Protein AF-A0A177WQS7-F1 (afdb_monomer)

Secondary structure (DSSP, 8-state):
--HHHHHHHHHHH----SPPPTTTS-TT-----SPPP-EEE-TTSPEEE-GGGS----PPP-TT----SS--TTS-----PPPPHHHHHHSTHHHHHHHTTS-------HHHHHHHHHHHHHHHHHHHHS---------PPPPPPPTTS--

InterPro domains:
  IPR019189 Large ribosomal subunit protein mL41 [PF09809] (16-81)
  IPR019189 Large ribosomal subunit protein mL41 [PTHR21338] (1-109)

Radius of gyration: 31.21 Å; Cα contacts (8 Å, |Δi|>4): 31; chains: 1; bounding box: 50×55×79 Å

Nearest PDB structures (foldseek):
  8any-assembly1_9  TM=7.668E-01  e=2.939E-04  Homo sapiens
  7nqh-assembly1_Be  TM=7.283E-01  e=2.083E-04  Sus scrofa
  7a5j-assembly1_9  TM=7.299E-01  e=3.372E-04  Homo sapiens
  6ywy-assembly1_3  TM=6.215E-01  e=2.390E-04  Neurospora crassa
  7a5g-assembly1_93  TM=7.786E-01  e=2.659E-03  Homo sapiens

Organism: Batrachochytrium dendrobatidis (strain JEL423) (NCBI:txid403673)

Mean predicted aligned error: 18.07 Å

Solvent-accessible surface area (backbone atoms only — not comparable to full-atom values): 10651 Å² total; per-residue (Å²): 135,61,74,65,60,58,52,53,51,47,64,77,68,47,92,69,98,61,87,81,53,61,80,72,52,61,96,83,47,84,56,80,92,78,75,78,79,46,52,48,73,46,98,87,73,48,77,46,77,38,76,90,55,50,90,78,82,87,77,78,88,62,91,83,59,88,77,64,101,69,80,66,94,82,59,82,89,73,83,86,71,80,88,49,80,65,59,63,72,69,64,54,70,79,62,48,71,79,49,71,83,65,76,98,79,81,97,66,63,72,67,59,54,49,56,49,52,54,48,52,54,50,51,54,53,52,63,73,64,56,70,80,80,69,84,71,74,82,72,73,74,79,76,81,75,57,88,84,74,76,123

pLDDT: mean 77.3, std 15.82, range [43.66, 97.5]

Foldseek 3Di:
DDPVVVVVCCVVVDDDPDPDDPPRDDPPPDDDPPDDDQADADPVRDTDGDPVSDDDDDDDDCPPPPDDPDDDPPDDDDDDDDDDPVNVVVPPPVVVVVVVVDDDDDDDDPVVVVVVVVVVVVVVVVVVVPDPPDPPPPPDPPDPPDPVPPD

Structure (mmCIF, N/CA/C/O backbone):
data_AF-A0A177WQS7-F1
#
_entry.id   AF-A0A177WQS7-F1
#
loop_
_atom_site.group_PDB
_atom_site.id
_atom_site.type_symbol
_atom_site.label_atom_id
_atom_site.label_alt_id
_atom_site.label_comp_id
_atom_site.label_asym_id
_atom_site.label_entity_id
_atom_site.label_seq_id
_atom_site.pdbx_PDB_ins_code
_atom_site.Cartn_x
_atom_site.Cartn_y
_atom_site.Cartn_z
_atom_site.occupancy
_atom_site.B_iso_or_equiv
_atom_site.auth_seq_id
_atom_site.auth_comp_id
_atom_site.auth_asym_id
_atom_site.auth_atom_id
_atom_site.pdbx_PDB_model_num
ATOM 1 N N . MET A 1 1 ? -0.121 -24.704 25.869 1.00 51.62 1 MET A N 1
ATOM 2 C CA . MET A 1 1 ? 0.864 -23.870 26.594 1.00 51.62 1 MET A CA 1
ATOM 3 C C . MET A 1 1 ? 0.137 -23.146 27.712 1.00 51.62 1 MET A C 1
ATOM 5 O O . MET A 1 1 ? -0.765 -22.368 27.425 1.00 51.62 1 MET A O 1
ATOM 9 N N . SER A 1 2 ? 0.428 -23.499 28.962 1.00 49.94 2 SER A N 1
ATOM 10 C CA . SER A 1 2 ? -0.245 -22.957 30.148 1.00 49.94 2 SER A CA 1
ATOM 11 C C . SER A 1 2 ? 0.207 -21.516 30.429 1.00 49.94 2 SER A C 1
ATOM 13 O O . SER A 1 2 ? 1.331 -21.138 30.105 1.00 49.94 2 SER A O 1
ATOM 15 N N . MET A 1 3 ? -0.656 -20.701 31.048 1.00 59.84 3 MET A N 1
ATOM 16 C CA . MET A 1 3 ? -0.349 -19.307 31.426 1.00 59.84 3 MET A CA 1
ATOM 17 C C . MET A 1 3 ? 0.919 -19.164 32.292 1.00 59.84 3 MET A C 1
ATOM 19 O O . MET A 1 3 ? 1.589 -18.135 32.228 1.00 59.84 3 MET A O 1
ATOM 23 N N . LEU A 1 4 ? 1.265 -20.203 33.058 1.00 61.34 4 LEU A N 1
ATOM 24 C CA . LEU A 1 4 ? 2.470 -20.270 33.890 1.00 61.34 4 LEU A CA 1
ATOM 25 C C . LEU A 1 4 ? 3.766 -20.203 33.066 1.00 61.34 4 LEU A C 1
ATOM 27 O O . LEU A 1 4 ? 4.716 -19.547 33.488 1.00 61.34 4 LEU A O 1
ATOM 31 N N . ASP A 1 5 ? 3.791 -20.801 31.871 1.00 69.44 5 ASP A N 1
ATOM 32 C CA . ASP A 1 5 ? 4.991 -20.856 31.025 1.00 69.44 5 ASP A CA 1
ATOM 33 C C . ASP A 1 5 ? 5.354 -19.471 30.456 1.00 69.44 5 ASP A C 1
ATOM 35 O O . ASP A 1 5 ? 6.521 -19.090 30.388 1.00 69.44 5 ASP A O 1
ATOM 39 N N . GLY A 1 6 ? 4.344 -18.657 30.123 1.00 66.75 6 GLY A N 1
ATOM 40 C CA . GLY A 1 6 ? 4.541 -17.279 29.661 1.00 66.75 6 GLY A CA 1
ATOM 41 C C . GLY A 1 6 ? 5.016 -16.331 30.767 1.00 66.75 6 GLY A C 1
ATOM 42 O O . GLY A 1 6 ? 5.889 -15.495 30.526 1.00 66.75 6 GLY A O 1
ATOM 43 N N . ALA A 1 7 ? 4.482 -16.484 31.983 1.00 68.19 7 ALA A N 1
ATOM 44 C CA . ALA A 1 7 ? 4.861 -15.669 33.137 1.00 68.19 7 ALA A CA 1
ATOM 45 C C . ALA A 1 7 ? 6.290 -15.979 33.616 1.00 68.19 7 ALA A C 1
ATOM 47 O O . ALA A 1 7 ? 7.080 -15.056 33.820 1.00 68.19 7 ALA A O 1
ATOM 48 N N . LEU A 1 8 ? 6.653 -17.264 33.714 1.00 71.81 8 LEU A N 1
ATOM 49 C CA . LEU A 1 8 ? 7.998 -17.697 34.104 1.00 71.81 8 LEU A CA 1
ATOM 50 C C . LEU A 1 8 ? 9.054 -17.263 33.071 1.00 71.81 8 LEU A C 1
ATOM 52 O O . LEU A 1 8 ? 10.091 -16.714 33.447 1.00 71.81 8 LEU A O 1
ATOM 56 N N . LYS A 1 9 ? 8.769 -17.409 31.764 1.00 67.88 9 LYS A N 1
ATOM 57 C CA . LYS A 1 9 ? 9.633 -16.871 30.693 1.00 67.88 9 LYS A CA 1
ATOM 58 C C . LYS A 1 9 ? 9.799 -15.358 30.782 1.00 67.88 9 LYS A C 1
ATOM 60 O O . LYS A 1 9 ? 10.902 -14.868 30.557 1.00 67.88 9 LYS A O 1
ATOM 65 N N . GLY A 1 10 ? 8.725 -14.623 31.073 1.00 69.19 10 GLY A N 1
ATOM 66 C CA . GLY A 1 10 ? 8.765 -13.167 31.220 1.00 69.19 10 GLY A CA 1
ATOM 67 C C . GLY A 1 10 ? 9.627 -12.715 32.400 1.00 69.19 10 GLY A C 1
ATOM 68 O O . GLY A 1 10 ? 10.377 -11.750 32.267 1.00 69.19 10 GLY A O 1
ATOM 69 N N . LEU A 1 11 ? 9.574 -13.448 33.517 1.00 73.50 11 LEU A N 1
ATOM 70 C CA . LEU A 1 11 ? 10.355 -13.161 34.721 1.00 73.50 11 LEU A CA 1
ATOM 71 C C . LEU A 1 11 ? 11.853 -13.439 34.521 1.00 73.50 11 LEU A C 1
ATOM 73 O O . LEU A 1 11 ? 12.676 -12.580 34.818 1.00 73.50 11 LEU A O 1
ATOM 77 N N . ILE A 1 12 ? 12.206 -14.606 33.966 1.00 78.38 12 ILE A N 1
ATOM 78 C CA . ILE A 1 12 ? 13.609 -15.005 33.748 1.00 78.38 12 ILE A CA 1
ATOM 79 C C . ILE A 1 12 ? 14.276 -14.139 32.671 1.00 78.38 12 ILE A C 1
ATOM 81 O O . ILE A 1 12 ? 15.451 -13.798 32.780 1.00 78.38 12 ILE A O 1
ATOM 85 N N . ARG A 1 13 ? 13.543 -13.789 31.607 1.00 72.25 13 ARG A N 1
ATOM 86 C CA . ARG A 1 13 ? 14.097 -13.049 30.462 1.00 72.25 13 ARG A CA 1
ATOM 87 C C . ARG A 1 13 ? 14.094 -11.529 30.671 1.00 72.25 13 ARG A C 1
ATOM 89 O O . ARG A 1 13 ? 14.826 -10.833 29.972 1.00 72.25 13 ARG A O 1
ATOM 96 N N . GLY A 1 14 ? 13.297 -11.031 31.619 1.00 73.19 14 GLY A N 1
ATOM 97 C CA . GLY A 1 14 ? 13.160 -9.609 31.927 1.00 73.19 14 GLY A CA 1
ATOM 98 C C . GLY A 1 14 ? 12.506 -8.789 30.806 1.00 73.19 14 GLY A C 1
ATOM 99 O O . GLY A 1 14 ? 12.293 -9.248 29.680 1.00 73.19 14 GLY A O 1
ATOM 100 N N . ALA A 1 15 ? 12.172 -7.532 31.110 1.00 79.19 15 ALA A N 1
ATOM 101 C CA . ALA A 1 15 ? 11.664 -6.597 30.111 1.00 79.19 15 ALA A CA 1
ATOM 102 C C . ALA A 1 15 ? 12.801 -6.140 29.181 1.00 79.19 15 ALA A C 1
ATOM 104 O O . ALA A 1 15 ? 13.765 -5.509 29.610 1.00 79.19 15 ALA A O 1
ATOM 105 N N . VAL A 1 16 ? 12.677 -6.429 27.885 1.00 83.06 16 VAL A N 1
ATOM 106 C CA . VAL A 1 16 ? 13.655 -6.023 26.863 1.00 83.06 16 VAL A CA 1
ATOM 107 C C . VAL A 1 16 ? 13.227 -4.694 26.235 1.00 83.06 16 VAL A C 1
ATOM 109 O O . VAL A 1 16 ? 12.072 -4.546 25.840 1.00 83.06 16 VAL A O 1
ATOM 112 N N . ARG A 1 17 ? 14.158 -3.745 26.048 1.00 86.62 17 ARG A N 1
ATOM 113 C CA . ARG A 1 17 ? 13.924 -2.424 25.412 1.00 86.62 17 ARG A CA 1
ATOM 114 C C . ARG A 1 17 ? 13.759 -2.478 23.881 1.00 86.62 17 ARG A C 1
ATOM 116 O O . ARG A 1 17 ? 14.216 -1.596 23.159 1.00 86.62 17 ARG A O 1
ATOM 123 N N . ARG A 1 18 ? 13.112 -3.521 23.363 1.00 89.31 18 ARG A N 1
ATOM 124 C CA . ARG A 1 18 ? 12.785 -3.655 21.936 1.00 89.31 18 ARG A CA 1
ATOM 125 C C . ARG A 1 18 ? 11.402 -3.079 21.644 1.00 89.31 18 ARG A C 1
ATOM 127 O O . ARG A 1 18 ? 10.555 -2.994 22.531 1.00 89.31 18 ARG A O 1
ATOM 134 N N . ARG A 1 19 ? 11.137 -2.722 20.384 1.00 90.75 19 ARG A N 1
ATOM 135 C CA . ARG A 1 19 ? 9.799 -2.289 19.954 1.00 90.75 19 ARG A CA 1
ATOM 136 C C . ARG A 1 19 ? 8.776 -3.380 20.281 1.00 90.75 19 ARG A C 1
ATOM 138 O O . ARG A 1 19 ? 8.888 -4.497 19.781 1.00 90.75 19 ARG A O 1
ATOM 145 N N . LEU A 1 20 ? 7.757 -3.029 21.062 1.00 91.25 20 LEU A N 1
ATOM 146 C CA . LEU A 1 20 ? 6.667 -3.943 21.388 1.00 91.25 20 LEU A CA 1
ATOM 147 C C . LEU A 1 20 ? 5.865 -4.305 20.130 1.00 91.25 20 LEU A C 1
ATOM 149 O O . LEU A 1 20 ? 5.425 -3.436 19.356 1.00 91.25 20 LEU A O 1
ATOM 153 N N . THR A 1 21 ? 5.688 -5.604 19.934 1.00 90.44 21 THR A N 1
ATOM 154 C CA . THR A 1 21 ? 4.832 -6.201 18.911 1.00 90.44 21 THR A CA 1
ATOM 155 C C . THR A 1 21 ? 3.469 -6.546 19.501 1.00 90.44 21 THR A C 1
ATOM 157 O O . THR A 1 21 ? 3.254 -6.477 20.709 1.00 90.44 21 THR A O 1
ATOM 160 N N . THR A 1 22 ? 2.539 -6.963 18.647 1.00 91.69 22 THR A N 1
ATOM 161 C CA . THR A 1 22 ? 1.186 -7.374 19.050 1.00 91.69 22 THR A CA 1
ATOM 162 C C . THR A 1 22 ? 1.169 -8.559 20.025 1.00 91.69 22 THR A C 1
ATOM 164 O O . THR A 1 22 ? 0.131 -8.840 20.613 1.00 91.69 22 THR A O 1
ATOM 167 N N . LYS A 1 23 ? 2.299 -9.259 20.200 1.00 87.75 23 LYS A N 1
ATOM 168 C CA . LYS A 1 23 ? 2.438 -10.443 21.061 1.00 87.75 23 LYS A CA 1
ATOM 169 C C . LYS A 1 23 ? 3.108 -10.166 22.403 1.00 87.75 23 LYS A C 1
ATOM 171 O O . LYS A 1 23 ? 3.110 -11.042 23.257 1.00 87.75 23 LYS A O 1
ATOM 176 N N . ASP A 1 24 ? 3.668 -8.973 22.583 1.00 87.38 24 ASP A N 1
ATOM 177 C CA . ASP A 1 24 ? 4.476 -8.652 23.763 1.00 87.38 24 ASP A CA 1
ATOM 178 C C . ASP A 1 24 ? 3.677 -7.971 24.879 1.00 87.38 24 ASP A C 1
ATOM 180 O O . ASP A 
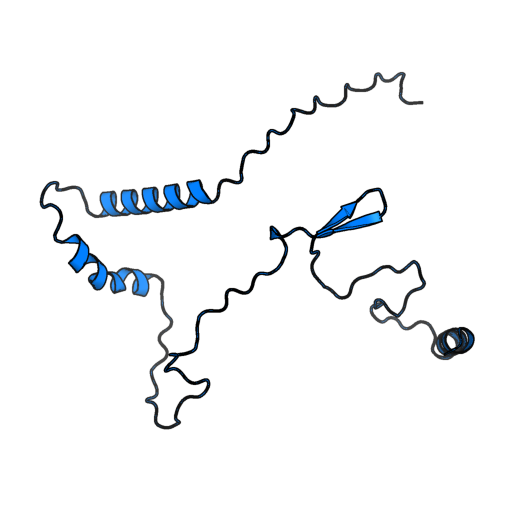1 24 ? 4.167 -7.842 25.997 1.00 87.38 24 ASP A O 1
ATOM 184 N N . GLY A 1 25 ? 2.468 -7.494 24.579 1.00 86.69 25 GLY A N 1
ATOM 185 C CA . GLY A 1 25 ? 1.613 -6.808 25.540 1.00 86.69 25 GLY A CA 1
ATOM 186 C C . GLY A 1 25 ? 0.540 -7.705 26.159 1.00 86.69 25 GLY A C 1
ATOM 187 O O . GLY A 1 25 ? 0.331 -8.847 25.756 1.00 86.69 25 GLY A O 1
ATOM 188 N N . ASN A 1 26 ? -0.163 -7.164 27.153 1.00 88.00 26 ASN A N 1
ATOM 189 C CA . ASN A 1 26 ? -1.312 -7.821 27.778 1.00 88.00 26 ASN A CA 1
ATOM 190 C C . ASN A 1 26 ? -2.557 -7.799 26.860 1.00 88.00 26 ASN A C 1
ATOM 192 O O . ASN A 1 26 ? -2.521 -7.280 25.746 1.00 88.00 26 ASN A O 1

> _Required action_:
If a line falls between the first line of the entries and the line containing "Mean predicted aligned error: 18.07 Å", or is one of those two, restate it word for word; leave all other lines out.

> _Answer box_:
Protein AF-A0A177WQS7-F1 (afdb_monomer)

Secondary structure (DSSP, 8-state):
--HHHHHHHHHHH----SPPPTTTS-TT-----SPPP-EEE-TTSPEEE-GGGS----PPP-TT----SS--TTS-----PPPPHHHHHHSTHHHHHHHTTS-------HHHHHHHHHHHHHHHHHHHHS---------PPPPPPPTTS--

InterPro domains:
  IPR019189 Large ribosomal subunit protein mL41 [PF09809] (16-81)
  IPR019189 Large ribosomal subunit protein mL41 [PTHR21338] (1-109)

Radius of gyration: 31.21 Å; Cα contacts (8 Å, |Δi|>4): 31; chains: 1; bounding box: 50×55×79 Å

Nearest PDB structures (foldseek):
  8any-assembly1_9  TM=7.668E-01  e=2.939E-04  Homo sapiens
  7nqh-assembly1_Be  TM=7.283E-01  e=2.083E-04  Sus scrofa
  7a5j-assembly1_9  TM=7.299E-01  e=3.372E-04  Homo sapiens
  6ywy-assembly1_3  TM=6.215E-01  e=2.390E-04  Neurospora crassa
  7a5g-assembly1_93  TM=7.786E-01  e=2.659E-03  Homo sapiens

Organism: Batrachochytrium dendrobatidis (strain JEL423) (NCBI:txid403673)

Mean predicted aligned error: 18.07 Å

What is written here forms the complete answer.